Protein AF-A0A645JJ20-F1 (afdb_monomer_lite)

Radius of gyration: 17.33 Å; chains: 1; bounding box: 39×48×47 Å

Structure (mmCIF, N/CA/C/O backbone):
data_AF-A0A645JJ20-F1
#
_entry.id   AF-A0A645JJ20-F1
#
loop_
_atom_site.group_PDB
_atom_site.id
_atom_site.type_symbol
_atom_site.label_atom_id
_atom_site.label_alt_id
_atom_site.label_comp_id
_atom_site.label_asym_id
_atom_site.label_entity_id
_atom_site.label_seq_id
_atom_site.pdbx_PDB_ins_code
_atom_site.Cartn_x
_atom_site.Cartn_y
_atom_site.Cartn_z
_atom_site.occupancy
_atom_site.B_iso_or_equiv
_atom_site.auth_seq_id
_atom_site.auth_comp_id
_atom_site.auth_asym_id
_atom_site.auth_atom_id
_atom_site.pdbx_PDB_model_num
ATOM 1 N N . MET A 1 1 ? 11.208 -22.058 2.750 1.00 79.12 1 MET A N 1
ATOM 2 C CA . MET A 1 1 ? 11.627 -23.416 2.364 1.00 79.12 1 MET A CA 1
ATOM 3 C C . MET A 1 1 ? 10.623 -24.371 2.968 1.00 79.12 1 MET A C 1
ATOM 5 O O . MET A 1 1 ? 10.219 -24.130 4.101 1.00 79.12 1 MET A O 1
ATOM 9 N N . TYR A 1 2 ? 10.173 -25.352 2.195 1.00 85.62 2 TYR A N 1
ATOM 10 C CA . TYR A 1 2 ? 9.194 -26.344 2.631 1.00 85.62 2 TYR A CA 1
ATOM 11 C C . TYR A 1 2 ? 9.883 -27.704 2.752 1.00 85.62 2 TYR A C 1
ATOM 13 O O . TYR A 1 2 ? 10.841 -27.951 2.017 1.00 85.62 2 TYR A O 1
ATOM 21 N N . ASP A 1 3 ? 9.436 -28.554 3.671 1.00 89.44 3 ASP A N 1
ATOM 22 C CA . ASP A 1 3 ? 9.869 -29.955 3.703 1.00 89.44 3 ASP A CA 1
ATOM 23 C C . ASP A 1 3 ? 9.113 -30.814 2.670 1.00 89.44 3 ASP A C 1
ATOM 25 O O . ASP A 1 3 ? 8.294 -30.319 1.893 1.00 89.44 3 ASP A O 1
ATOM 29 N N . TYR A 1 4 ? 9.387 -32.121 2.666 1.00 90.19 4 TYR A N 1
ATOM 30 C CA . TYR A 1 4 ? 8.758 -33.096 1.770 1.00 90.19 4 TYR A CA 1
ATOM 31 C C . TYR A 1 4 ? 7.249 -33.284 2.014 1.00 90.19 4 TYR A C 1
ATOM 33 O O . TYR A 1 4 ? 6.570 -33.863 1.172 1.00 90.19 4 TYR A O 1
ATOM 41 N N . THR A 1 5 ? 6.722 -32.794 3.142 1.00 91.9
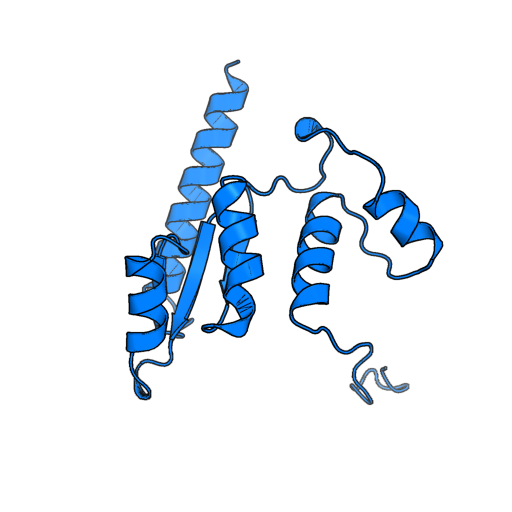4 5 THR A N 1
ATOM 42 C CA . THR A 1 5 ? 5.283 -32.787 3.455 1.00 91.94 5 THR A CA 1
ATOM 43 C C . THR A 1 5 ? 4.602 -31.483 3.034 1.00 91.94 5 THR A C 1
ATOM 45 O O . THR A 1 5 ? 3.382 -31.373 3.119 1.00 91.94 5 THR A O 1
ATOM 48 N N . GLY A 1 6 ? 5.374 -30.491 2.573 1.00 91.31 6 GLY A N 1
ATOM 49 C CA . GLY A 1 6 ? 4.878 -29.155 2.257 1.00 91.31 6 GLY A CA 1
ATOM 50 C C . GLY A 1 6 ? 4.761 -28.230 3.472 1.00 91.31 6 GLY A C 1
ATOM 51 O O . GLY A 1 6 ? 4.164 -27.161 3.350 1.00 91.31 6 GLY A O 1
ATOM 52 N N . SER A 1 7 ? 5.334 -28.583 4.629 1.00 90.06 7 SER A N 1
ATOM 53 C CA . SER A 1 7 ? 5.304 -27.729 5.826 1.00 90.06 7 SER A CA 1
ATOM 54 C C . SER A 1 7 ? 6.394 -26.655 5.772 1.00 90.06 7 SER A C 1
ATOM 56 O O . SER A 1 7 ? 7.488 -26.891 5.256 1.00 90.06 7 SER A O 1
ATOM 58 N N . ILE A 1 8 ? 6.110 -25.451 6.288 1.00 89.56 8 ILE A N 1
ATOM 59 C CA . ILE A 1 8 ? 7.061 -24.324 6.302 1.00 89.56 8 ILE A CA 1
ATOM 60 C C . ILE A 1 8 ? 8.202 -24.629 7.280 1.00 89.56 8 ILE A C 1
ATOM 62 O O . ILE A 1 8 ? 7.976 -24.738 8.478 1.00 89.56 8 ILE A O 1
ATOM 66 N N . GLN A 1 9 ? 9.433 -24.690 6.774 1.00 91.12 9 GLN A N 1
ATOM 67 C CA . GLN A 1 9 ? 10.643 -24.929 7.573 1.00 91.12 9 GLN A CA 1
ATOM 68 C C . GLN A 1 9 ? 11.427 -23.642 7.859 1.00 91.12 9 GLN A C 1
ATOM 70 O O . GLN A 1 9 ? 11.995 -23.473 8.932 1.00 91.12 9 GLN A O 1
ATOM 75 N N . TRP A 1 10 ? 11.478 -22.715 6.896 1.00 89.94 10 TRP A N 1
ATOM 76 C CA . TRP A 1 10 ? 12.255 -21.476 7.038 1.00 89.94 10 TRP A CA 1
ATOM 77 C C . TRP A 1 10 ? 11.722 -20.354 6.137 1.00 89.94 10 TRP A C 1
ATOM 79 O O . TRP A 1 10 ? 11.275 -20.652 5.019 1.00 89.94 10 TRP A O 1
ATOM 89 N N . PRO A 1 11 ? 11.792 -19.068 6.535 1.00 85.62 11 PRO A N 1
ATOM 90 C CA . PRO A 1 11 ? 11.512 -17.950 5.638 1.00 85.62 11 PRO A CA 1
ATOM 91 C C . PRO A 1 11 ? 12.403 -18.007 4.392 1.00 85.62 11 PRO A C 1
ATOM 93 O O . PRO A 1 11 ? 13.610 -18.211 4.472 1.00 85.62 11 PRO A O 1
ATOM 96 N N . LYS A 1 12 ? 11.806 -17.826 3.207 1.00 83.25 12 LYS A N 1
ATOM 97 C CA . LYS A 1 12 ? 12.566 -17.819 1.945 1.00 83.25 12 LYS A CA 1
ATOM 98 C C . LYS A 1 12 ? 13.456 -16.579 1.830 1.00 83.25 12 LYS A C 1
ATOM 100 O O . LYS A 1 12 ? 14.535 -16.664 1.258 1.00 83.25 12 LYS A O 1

=====

_Your task_.
Every line of the data should be transcribed exactly. Omit the images.

_Response_.
Protein AF-A0A645JJ20-F1 (afdb_monomer_lite)

Radius of gyration: 17.33 Å; chains: 1; bounding box: 39×48×47 Å

Structure (mmCIF, N/CA/C/O backbone):
data_AF-A0A645JJ20-F1
#
_entry.id   AF-A0A645JJ20-F1
#
loop_
_atom_site.group_PDB
_atom_site.id
_atom_site.type_symbol
_atom_site.label_atom_id
_atom_site.label_alt_id
_atom_site.label_comp_id
_atom_site.label_asym_id
_atom_site.label_entity_id
_atom_site.label_seq_id
_atom_site.pdbx_PDB_ins_code
_atom_site.Cartn_x
_atom_site.Cartn_y
_atom_site.Cartn_z
_atom_site.occupancy
_atom_site.B_iso_or_equiv
_atom_site.auth_seq_id
_atom_site.auth_comp_id
_atom_site.auth_asym_id
_atom_site.auth_atom_id
_atom_site.pdbx_PDB_model_num
ATOM 1 N N . MET A 1 1 ? 11.208 -22.058 2.750 1.00 79.12 1 MET A N 1
ATOM 2 C CA . MET A 1 1 ? 11.627 -23.416 2.364 1.00 79.12 1 MET A CA 1
ATOM 3 C C . MET A 1 1 ? 10.623 -24.371 2.968 1.00 79.12 1 MET A C 1
ATOM 5 O O . MET A 1 1 ? 10.219 -24.130 4.101 1.00 79.12 1 MET A O 1
ATOM 9 N N . TYR A 1 2 ? 10.173 -25.352 2.195 1.00 85.62 2 TYR A N 1
ATOM 10 C CA . TYR A 1 2 ? 9.194 -26.344 2.631 1.00 85.62 2 TYR A CA 1
ATOM 11 C C . TYR A 1 2 ? 9.883 -27.704 2.752 1.00 85.62 2 TYR A C 1
ATOM 13 O O . TYR A 1 2 ? 10.841 -27.951 2.017 1.00 85.62 2 TYR A O 1
ATOM 21 N N . ASP A 1 3 ? 9.436 -28.554 3.671 1.00 89.44 3 ASP A N 1
ATOM 22 C CA . ASP A 1 3 ? 9.869 -29.955 3.703 1.00 89.44 3 ASP A CA 1
ATOM 23 C C . ASP A 1 3 ? 9.113 -30.814 2.670 1.00 89.44 3 ASP A C 1
ATOM 25 O O . ASP A 1 3 ? 8.294 -30.319 1.893 1.00 89.44 3 ASP A O 1
ATOM 29 N N . TYR A 1 4 ? 9.387 -32.121 2.666 1.00 90.19 4 TYR A N 1
ATOM 30 C CA . TYR A 1 4 ? 8.758 -33.096 1.770 1.00 90.19 4 TYR A CA 1
ATOM 31 C C . TYR A 1 4 ? 7.249 -33.284 2.014 1.00 90.19 4 TYR A C 1
ATOM 33 O O . TYR A 1 4 ? 6.570 -33.863 1.172 1.00 90.19 4 TYR A O 1
ATOM 41 N N . THR A 1 5 ? 6.722 -32.794 3.142 1.00 91.9
4 5 THR A N 1
ATOM 42 C CA . THR A 1 5 ? 5.283 -32.787 3.455 1.00 91.94 5 THR A CA 1
ATOM 43 C C . THR A 1 5 ? 4.602 -31.483 3.034 1.00 91.94 5 THR A C 1
ATOM 45 O O . THR A 1 5 ? 3.382 -31.373 3.119 1.00 91.94 5 THR A O 1
ATOM 48 N N . GLY A 1 6 ? 5.374 -30.491 2.573 1.00 91.31 6 GLY A N 1
ATOM 49 C CA . GLY A 1 6 ? 4.878 -29.155 2.257 1.00 91.31 6 GLY A CA 1
ATOM 50 C C . GLY A 1 6 ? 4.761 -28.230 3.472 1.00 91.31 6 GLY A C 1
ATOM 51 O O . GLY A 1 6 ? 4.164 -27.161 3.350 1.00 91.31 6 GLY A O 1
ATOM 52 N N . SER A 1 7 ? 5.334 -28.583 4.629 1.00 90.06 7 SER A N 1
ATOM 53 C CA . SER A 1 7 ? 5.304 -27.729 5.826 1.00 90.06 7 SER A CA 1
ATOM 54 C C . SER A 1 7 ? 6.394 -26.655 5.772 1.00 90.06 7 SER A C 1
ATOM 56 O O . SER A 1 7 ? 7.488 -26.891 5.256 1.00 90.06 7 SER A O 1
ATOM 58 N N . ILE A 1 8 ? 6.110 -25.451 6.288 1.00 89.56 8 ILE A N 1
ATOM 59 C CA . ILE A 1 8 ? 7.061 -24.324 6.302 1.00 89.56 8 ILE A CA 1
ATOM 60 C C . ILE A 1 8 ? 8.202 -24.629 7.280 1.00 89.56 8 ILE A C 1
ATOM 62 O O . ILE A 1 8 ? 7.976 -24.738 8.478 1.00 89.56 8 ILE A O 1
ATOM 66 N N . GLN A 1 9 ? 9.433 -24.690 6.774 1.00 91.12 9 GLN A N 1
ATOM 67 C CA . GLN A 1 9 ? 10.643 -24.929 7.573 1.00 91.12 9 GLN A CA 1
ATOM 68 C C . GLN A 1 9 ? 11.427 -23.642 7.859 1.00 91.12 9 GLN A C 1
ATOM 70 O O . GLN A 1 9 ? 11.995 -23.473 8.932 1.00 91.12 9 GLN A O 1
ATOM 75 N N . TRP A 1 10 ? 11.478 -22.715 6.896 1.00 89.94 10 TRP A N 1
ATOM 76 C CA . TRP A 1 10 ? 12.255 -21.476 7.038 1.00 89.94 10 TRP A CA 1
ATOM 77 C C . TRP A 1 10 ? 11.722 -20.354 6.137 1.00 89.94 10 TRP A C 1
ATOM 79 O O . TRP A 1 10 ? 11.275 -20.652 5.019 1.00 89.94 10 TRP A O 1
ATOM 89 N N . PRO A 1 11 ? 11.792 -19.068 6.535 1.00 85.62 11 PRO A N 1
ATOM 90 C CA . PRO A 1 11 ? 11.512 -17.950 5.638 1.00 85.62 11 PRO A CA 1
ATOM 91 C C . PRO A 1 11 ? 12.403 -18.007 4.392 1.00 85.62 11 PRO A C 1
ATOM 93 O O . PRO A 1 11 ? 13.610 -18.211 4.472 1.00 85.62 11 PRO A O 1
ATOM 96 N N . LYS A 1 12 ? 11.806 -17.826 3.207 1.00 83.25 12 LYS A N 1
ATOM 97 C CA . LYS A 1 12 ? 12.566 -17.819 1.945 1.00 83.25 12 LYS A CA 1
ATOM 98 C C . LYS A 1 12 ? 13.456 -16.579 1.830 1.00 83.25 12 LYS A C 1
ATOM 100 O O . LYS A 1 12 ? 14.535 -16.664 1.258 1.00 83.25 12 LYS A O 1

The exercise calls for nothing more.